С Борей я встретился лишь три года спустя. Я уже тогда жил с Ольгой. Боря был вместе с Биби. Они тогда оба только-только вышли из Констанцской тюрьмы, где она, прямо там, в тюрьме, родила ему сына. Ребенка они звали Лени, чтобы не бросалось в глаза полное имя, данное ему при рождении, — Ленин. Биби отвезла мальчика в Галац, к своей матери, и первое время, четыре месяца, они жили оба у нас с Ольгой, наверху, в нашей мансарде. Спали вместе с нами на единственном диване поперек — с табуретками, подставленными под ноги. Боря и Биби — на одной половине дивана, я и Ольга — на другой половине. Боря, помню, писал статьи, печатал их в левом румынском еженедельнике «Кувынтул либер». Потом он ушел служить. А когда вернулся со службы, Биби уже была с другим. Тонкий, очень добрый и очень честный, Боря переживал это трагически. Всего за две недели он стал неузнаваем. Потом Боря уехал в Париж, к своему дяде, художнику Соломону Лернеру. В Париже участвовал, разумеется, в антигитлеровском Сопротивлении и, как читатель уже знает, в Париже, при Гитлере, был гильотинирован. Светлая память ему!

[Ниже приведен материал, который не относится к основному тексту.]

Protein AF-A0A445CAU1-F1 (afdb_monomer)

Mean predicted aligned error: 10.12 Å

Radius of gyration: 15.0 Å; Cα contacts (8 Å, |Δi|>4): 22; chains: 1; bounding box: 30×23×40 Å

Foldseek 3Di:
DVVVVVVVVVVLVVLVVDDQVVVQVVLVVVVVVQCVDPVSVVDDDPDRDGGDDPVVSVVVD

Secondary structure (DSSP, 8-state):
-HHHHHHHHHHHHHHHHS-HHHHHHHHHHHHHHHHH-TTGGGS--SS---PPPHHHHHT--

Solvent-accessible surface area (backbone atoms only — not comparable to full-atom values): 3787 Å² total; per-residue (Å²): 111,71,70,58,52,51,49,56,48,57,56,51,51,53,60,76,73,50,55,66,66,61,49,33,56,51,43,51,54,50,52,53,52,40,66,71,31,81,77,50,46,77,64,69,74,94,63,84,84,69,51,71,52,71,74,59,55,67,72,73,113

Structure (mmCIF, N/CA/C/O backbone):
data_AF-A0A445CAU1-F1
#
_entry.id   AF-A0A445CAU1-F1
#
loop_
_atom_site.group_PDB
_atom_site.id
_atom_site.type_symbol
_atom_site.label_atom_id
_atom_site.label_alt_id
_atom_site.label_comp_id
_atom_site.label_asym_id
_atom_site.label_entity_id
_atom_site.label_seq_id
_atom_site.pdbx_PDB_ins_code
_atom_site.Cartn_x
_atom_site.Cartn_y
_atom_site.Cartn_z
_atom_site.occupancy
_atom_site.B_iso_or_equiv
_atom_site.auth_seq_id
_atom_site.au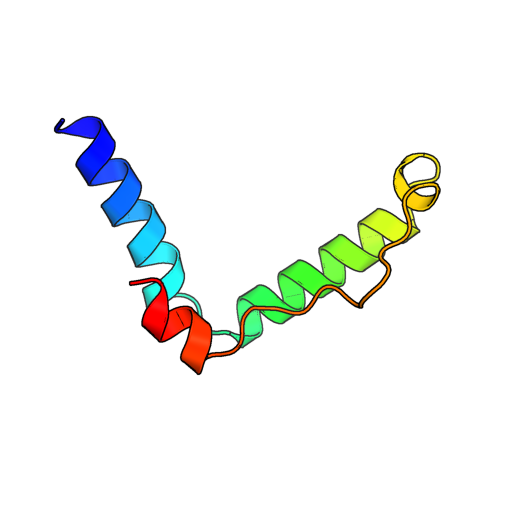th_comp_id
_atom_site.auth_asym_id
_atom_site.auth_atom_id
_atom_site.pdbx_PDB_model_num
ATOM 1 N N . MET A 1 1 ? -2.721 3.487 -27.959 1.00 70.44 1 MET A N 1
ATOM 2 C CA . MET A 1 1 ? -1.890 2.282 -27.735 1.00 70.44 1 MET A CA 1
ATOM 3 C C . MET A 1 1 ? -0.573 2.581 -27.012 1.00 70.44 1 MET A C 1
ATOM 5 O O . MET A 1 1 ? -0.318 1.920 -26.020 1.00 70.44 1 MET A O 1
ATOM 9 N N . PHE A 1 2 ? 0.206 3.603 -27.396 1.00 81.69 2 PHE A N 1
ATOM 10 C CA . PHE A 1 2 ? 1.493 3.933 -26.747 1.00 81.69 2 PHE A CA 1
ATOM 11 C C . PHE A 1 2 ? 1.404 4.244 -25.234 1.00 81.69 2 PHE A C 1
ATOM 13 O O . PHE A 1 2 ? 2.093 3.614 -24.439 1.00 81.69 2 PHE A O 1
ATOM 20 N N . LEU A 1 3 ? 0.504 5.148 -24.823 1.00 87.25 3 LEU A N 1
ATOM 21 C CA . LEU A 1 3 ? 0.311 5.532 -23.410 1.00 87.25 3 LEU A CA 1
ATOM 22 C C . LEU A 1 3 ? -0.193 4.381 -22.527 1.00 87.25 3 LEU A C 1
ATOM 24 O O . LEU A 1 3 ? 0.220 4.246 -21.384 1.00 87.25 3 LEU A O 1
ATOM 28 N N . PHE A 1 4 ? -1.065 3.532 -23.073 1.00 85.56 4 PHE A N 1
ATOM 29 C CA . PHE A 1 4 ? -1.607 2.385 -22.348 1.00 85.56 4 PHE A CA 1
ATOM 30 C C . PHE A 1 4 ? -0.543 1.302 -22.129 1.00 85.56 4 PHE A C 1
ATOM 32 O O . PHE A 1 4 ? -0.453 0.748 -21.041 1.00 85.56 4 PHE A O 1
ATOM 39 N N . GLY A 1 5 ? 0.323 1.066 -23.123 1.00 85.81 5 GLY A N 1
ATOM 40 C CA . GLY A 1 5 ? 1.470 0.170 -22.965 1.00 85.81 5 GLY A CA 1
ATOM 41 C C . GLY A 1 5 ? 2.452 0.652 -21.893 1.00 85.81 5 GLY A C 1
ATOM 42 O O . GLY A 1 5 ? 2.907 -0.150 -21.087 1.00 85.81 5 GLY A O 1
ATOM 43 N N . HIS A 1 6 ? 2.714 1.963 -21.819 1.00 88.44 6 HIS A N 1
ATOM 44 C CA . HIS A 1 6 ? 3.566 2.536 -20.768 1.00 88.44 6 HIS A CA 1
ATOM 45 C C . HIS A 1 6 ? 2.938 2.423 -19.375 1.00 88.44 6 HIS A C 1
ATOM 47 O O . HIS A 1 6 ? 3.664 2.217 -18.408 1.00 88.44 6 HIS A O 1
ATOM 53 N N . LEU A 1 7 ? 1.608 2.525 -19.268 1.00 86.12 7 LEU A N 1
ATOM 54 C CA . LEU A 1 7 ? 0.896 2.334 -18.005 1.00 86.12 7 LEU A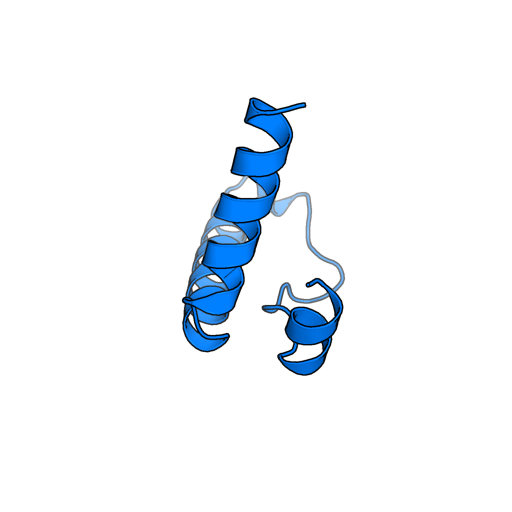 CA 1
ATOM 55 C C . LEU A 1 7 ? 1.047 0.895 -17.496 1.00 86.12 7 LEU A C 1
ATOM 57 O O . LEU A 1 7 ? 1.469 0.703 -16.363 1.00 86.12 7 LEU A O 1
ATOM 61 N N . VAL A 1 8 ? 0.759 -0.100 -18.343 1.00 86.94 8 VAL A N 1
ATOM 62 C CA . VAL A 1 8 ? 0.883 -1.524 -17.976 1.00 86.94 8 VAL A CA 1
ATOM 63 C C . VAL A 1 8 ? 2.327 -1.866 -17.613 1.00 86.94 8 VAL A C 1
ATOM 65 O O . VAL A 1 8 ? 2.566 -2.502 -16.591 1.00 86.94 8 VAL A O 1
ATOM 68 N N . TRP A 1 9 ? 3.289 -1.369 -18.393 1.00 85.62 9 TRP A N 1
ATOM 69 C CA . TRP A 1 9 ? 4.713 -1.534 -18.113 1.00 85.62 9 TRP A CA 1
ATOM 70 C C . TRP A 1 9 ? 5.080 -0.945 -16.745 1.00 85.62 9 TRP A C 1
ATOM 72 O O . TRP A 1 9 ? 5.573 -1.664 -15.882 1.00 85.62 9 TRP A O 1
ATOM 82 N N . ALA A 1 10 ? 4.763 0.328 -16.489 1.00 83.94 10 ALA A N 1
ATOM 83 C CA . ALA A 1 10 ? 5.080 0.980 -15.218 1.00 83.94 10 ALA A CA 1
ATOM 84 C C . ALA A 1 10 ? 4.421 0.285 -14.013 1.00 83.94 10 ALA A C 1
ATOM 86 O O . ALA A 1 10 ? 5.049 0.179 -12.961 1.00 83.94 10 ALA A O 1
ATOM 87 N N . THR A 1 11 ? 3.192 -0.219 -14.161 1.00 82.88 11 THR A N 1
ATOM 88 C CA . THR A 1 11 ? 2.503 -0.980 -13.110 1.00 82.88 11 THR A CA 1
ATOM 89 C C . THR A 1 11 ? 3.150 -2.347 -12.866 1.00 82.88 11 THR A C 1
ATOM 91 O O . THR A 1 11 ? 3.332 -2.705 -11.707 1.00 82.88 11 THR A O 1
ATOM 94 N N . GLY A 1 12 ? 3.586 -3.072 -13.903 1.00 81.12 12 GLY A N 1
ATOM 95 C CA . GLY A 1 12 ? 4.343 -4.326 -13.746 1.00 81.12 12 GLY A CA 1
ATOM 96 C C . GLY A 1 12 ? 5.685 -4.123 -13.031 1.00 81.12 12 GLY A C 1
ATOM 97 O O . GLY A 1 12 ? 6.019 -4.847 -12.094 1.00 81.12 12 GLY A O 1
ATOM 98 N N . PHE A 1 13 ? 6.408 -3.044 -13.356 1.00 82.62 13 PHE A N 1
ATOM 99 C CA . PHE A 1 13 ? 7.653 -2.687 -12.657 1.00 82.62 13 PHE A CA 1
ATOM 100 C C . PHE A 1 13 ? 7.467 -2.443 -11.157 1.00 82.62 13 PHE A C 1
ATOM 102 O O . PHE A 1 13 ? 8.386 -2.717 -10.381 1.00 82.62 13 PHE A O 1
ATOM 109 N N . MET A 1 14 ? 6.294 -1.962 -10.730 1.00 80.38 14 MET A N 1
ATOM 110 C CA . MET A 1 14 ? 6.004 -1.822 -9.303 1.00 80.38 14 MET A CA 1
ATOM 111 C C . MET A 1 14 ? 6.043 -3.185 -8.606 1.00 80.38 14 MET A C 1
ATOM 113 O O . MET A 1 14 ? 6.617 -3.265 -7.526 1.00 80.38 14 MET A O 1
ATOM 117 N N . PHE A 1 15 ? 5.525 -4.255 -9.216 1.00 73.44 15 PHE A N 1
ATOM 118 C CA . PHE A 1 15 ? 5.510 -5.600 -8.625 1.00 73.44 15 PHE A CA 1
ATOM 119 C C . PHE A 1 15 ? 6.861 -6.325 -8.718 1.00 73.44 15 PHE A C 1
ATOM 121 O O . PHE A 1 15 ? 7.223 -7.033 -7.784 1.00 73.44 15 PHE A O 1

Яксл провел меня по коридору прямо в свою комнатку и глазами свойскими, дружескими, будто мы знакомы уже много лет, дал мне понять, чтобы я чувствовал себя свободно, чувствовал себя как дома. Стены в комнатке были еще расписаны деревцами, птичками, разными домиками, детски-веселыми рисунками, как в самом раннем детстве. Яксл показал мне свои книги. Каждый раз он вынимал из застекленных полок другую толстую книгу, каждый раз кожаные переплеты, книги в основном на немецком, в основном по философии, по марксизму.
Ростом Яксл и в самом деле был маленький, но, видно было, крепкий, сбитый, совсем не малыш. Лицо его, наверняка еще не бритое, было гладким и свежим, но уже носило отпечаток упорства, немалой воли.

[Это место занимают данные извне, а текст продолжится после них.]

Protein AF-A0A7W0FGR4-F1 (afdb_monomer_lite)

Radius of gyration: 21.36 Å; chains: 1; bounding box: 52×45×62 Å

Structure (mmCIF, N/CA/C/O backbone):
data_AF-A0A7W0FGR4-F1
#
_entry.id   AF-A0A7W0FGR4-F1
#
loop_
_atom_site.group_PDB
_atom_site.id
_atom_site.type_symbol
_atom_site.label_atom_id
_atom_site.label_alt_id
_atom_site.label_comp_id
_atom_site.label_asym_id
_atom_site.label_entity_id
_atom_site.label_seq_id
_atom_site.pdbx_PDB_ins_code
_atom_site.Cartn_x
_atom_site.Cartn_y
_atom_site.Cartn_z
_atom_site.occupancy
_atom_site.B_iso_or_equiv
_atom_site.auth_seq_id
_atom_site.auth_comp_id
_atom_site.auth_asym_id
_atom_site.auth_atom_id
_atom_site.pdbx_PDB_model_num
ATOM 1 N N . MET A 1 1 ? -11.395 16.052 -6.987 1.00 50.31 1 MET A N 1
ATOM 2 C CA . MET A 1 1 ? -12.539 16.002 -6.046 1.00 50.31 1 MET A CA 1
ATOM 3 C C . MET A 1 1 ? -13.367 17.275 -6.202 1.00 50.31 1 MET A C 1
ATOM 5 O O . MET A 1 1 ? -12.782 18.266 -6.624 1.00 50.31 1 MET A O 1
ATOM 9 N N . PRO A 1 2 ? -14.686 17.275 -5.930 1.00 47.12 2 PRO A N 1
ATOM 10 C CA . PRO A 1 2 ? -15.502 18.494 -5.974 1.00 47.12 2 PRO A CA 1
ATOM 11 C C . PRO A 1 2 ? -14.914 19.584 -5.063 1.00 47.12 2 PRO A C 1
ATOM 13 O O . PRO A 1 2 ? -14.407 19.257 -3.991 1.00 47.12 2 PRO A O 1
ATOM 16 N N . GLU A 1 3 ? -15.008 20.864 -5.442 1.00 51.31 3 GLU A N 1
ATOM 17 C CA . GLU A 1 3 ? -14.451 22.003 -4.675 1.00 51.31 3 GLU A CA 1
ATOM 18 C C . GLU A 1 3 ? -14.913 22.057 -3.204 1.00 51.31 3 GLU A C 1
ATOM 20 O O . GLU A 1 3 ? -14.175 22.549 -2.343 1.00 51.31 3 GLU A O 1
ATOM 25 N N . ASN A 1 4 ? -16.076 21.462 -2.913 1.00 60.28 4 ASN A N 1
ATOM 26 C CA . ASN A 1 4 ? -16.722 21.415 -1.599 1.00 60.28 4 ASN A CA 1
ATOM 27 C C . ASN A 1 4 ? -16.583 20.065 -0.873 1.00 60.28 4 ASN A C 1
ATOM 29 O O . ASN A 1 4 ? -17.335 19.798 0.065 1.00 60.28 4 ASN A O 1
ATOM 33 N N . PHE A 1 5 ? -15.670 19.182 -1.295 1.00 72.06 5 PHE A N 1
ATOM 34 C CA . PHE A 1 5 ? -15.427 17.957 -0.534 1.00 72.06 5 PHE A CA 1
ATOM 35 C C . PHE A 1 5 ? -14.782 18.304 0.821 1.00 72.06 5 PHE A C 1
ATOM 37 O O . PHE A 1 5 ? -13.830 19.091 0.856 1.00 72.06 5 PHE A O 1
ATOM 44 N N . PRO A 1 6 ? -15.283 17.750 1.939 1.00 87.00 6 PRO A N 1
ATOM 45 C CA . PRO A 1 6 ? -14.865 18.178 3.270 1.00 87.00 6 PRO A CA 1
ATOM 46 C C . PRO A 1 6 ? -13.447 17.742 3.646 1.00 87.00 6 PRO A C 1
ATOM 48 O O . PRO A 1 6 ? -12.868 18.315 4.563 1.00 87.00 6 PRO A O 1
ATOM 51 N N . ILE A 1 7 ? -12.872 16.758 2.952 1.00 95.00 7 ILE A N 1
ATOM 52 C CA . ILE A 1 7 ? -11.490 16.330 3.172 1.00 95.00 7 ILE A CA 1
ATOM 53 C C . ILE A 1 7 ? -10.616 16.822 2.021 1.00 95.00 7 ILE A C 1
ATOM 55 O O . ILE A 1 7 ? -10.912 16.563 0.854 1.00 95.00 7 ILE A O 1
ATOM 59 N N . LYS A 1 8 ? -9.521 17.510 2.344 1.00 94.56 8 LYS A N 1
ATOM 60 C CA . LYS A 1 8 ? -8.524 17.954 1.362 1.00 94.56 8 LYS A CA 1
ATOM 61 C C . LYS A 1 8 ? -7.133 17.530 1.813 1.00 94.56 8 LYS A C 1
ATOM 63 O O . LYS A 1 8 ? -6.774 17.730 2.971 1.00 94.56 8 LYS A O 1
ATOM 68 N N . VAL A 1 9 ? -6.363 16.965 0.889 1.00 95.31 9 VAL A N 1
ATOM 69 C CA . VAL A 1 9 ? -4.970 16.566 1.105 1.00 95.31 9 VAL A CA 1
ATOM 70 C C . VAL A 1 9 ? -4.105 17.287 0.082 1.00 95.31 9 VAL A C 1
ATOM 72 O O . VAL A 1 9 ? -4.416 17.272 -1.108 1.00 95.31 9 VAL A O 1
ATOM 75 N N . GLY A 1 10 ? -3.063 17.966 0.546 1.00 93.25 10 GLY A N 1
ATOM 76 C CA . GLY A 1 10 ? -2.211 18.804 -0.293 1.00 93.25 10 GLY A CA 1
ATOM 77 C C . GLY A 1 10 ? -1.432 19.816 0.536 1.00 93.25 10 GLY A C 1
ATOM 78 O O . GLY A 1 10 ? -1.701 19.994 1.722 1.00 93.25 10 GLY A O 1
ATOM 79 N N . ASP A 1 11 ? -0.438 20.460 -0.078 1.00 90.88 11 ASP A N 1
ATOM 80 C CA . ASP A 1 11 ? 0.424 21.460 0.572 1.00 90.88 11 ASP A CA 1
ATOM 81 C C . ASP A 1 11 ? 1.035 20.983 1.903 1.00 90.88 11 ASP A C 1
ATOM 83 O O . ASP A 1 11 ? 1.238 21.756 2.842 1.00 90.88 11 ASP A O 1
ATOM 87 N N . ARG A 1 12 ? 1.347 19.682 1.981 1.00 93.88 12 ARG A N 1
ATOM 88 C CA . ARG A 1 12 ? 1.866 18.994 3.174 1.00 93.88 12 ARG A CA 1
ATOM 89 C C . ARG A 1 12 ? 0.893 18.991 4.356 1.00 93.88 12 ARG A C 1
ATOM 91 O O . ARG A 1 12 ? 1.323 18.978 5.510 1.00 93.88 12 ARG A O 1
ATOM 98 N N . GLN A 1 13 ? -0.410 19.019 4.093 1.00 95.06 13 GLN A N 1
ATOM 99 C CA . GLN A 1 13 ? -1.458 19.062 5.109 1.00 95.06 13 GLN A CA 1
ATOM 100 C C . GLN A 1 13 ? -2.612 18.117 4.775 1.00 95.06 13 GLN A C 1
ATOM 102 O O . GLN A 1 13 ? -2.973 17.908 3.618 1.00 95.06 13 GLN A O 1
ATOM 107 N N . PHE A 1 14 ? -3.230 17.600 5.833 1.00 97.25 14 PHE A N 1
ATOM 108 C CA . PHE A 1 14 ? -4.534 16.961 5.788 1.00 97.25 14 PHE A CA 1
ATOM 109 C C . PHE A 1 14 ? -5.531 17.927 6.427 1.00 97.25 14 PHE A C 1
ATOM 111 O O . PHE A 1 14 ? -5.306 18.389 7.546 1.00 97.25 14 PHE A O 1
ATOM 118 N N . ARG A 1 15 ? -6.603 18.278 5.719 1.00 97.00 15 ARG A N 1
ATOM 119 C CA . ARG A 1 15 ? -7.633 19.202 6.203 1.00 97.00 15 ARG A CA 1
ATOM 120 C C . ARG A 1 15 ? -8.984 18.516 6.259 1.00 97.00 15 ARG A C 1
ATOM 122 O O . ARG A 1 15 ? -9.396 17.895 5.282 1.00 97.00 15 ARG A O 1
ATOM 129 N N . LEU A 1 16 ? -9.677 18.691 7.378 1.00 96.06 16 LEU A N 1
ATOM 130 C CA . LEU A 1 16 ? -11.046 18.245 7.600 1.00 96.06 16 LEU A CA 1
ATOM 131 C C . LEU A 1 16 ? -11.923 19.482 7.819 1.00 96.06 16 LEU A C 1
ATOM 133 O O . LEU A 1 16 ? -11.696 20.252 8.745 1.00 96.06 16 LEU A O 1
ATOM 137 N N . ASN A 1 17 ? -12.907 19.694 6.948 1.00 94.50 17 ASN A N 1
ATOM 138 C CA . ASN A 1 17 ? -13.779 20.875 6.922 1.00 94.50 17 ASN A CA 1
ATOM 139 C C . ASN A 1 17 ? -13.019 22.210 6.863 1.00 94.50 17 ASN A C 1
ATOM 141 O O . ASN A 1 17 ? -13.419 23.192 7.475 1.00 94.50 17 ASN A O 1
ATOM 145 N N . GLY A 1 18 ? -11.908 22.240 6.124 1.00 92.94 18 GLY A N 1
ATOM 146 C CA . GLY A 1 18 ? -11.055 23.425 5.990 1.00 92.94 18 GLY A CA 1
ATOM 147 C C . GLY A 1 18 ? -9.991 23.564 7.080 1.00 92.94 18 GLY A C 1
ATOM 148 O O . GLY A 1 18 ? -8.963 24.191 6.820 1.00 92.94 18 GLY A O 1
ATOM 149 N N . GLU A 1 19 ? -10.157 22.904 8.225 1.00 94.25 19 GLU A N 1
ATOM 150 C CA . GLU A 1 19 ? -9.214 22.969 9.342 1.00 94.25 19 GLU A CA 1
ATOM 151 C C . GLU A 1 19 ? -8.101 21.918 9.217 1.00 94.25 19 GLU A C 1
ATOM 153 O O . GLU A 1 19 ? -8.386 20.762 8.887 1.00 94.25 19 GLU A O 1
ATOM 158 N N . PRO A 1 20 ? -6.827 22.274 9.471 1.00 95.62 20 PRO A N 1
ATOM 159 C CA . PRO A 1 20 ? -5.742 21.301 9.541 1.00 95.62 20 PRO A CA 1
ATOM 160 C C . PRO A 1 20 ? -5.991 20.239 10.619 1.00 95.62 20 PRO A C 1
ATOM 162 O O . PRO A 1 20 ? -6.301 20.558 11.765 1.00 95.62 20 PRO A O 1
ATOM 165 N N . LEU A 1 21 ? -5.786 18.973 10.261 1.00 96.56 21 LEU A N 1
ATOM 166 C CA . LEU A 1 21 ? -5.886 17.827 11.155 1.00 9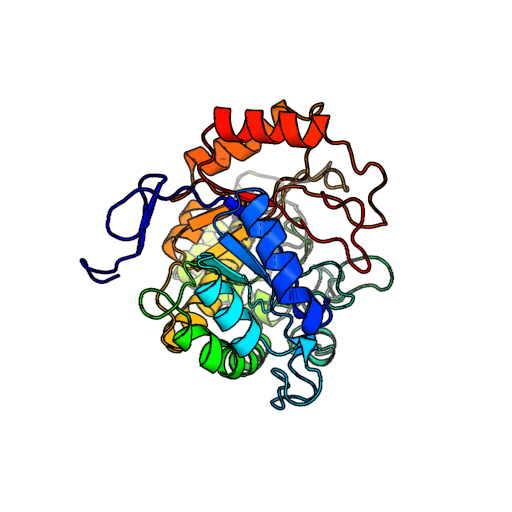6.56 21 LEU A CA 1
ATOM 167 C C . LEU A 1 21 ? -4.571 17.044 11.139 1.00 96.56 21 LEU A C 1
ATOM 169 O O . LEU A 1 21 ? -4.177 16.487 10.115 1.00 96.56 21 LEU A O 1
ATOM 173 N N . SER A 1 22 ? -3.917 16.946 12.294 1.00 96.06 22 SER A N 1
ATOM 174 C CA . SER A 1 22 ? -2.856 15.959 12.500 1.00 96.06 22 SER A CA 1
ATOM 175 C C . SER A 1 22 ? -3.480 14.610 12.839 1.00 96.06 22 SER A C 1
ATOM 177 O O . SER A 1 22 ? -4.175 14.479 13.849 1.00 96.06 22 SER A O 1
ATOM 179 N N . ILE A 1 23 ? -3.240 13.604 12.002 1.00 97.69 23 ILE A N 1
ATOM 180 C CA . ILE A 1 23 ? -3.726 12.245 12.231 1.00 97.69 23 ILE A CA 1
ATOM 181 C C . ILE A 1 23 ? -2.757 11.546 13.184 1.00 97.69 23 ILE A C 1
ATOM 183 O O . ILE A 1 23 ? -1.640 11.200 12.797 1.00 97.69 23 ILE A O 1
ATOM 187 N N . TYR A 1 24 ? -3.200 11.322 14.419 1.00 97.25 24 TYR A N 1
ATOM 188 C CA . TYR A 1 24 ? -2.505 10.480 15.389 1.00 97.25 24 TYR A CA 1
ATOM 189 C C . TYR A 1 24 ? -3.335 9.224 15.568 1.00 97.25 24 TYR A C 1
ATOM 191 O O . TYR A 1 24 ? -4.348 9.220 16.273 1.00 97.25 24 TYR A O 1
ATOM 199 N N . SER A 1 25 ? -2.921 8.182 14.858 1.00 97.44 25 SER A N 1
ATOM 200 C CA . SER A 1 25 ? -3.642 6.926 14.785 1.00 97.44 25 SER A CA 1
ATOM 201 C C . SER A 1 25 ? -2.966 5.838 15.603 1.00 97.44 25 SER A C 1
ATOM 203 O O . SER A 1 25 ? -1.742 5.810 15.730 1.00 97.44 25 SER A O 1
ATOM 205 N N . GLY A 1 26 ? -3.770 4.922 16.123 1.00 96.06 26 GLY A N 1
ATOM 206 C CA . GLY A 1 26 ? -3.309 3.670 16.701 1.00 96.06 26 GLY A CA 1
ATOM 207 C C . GLY A 1 26 ? -3.928 2.485 15.971 1.00 96.06 26 GLY A C 1
ATOM 208 O O . GLY A 1 26 ? -5.142 2.463 15.754 1.00 96.06 26 GLY A O 1
ATOM 209 N N . ALA A 1 27 ? -3.106 1.516 15.572 1.00 95.75 27 ALA A N 1
ATOM 210 C CA . ALA A 1 27 ? -3.580 0.342 14.858 1.00 95.75 27 ALA A CA 1
ATOM 211 C C . ALA A 1 27 ? -4.255 -0.664 15.802 1.00 95.75 27 ALA A C 1
ATOM 213 O O . ALA A 1 27 ? -3.630 -1.143 16.753 1.00 95.75 27 ALA A O 1
ATOM 214 N N . VAL A 1 28 ? -5.521 -0.996 15.519 1.00 95.81 28 VAL A N 1
ATOM 215 C CA . VAL A 1 28 ? -6.360 -1.911 16.315 1.00 95.81 28 VAL A CA 1
ATOM 216 C C . VAL A 1 28 ? -6.972 -2.974 15.405 1.00 95.81 28 VAL A C 1
ATOM 218 O O . VAL A 1 28 ? -7.842 -2.700 14.586 1.00 95.81 28 VAL A O 1
ATOM 221 N N . HIS A 1 29 ? -6.537 -4.224 15.537 1.00 94.69 29 HIS A N 1
ATOM 222 C CA . HIS A 1 29 ? -6.978 -5.308 14.653 1.00 94.69 29 HIS A CA 1
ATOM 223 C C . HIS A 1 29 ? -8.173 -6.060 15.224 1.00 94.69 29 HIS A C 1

Здесь, у него, мне как-то хорошо было на душе. Не знаю почему, то ли веселые детские рисунки на стенах, то ли то, что зовут Яксла ласково Штейндл — камешек, но что-то меня вдруг с такой нежной тоской перенесло в детство, когда мы на берегу Днестра выбирали самые красивые, самые плоские, самые отшлифованные камешки, пускали их по речным волнам и спорили, у кого получится больше блинов. Держался я, однако, перед Якслом важно, даже как-то серьезно-задумчиво. Раз уж он хорошо знает, что у себя он прячет меня эти несколько часов и что должен незаметно провести меня к вокзалу и куда-то отправить на поезде, — как же не держаться такому серьезно и важно? Мы оба сидели уткнувшись в книги. Отца Яксла, зубного врача, я за все это время так и не увидел. Мать Яксла зашла один раз в комнату с двумя чашечками черного кофе, двумя стаканами воды и горстью конфеток на подносике, сказала только «пожалуйста», и больше я ее тоже не видел.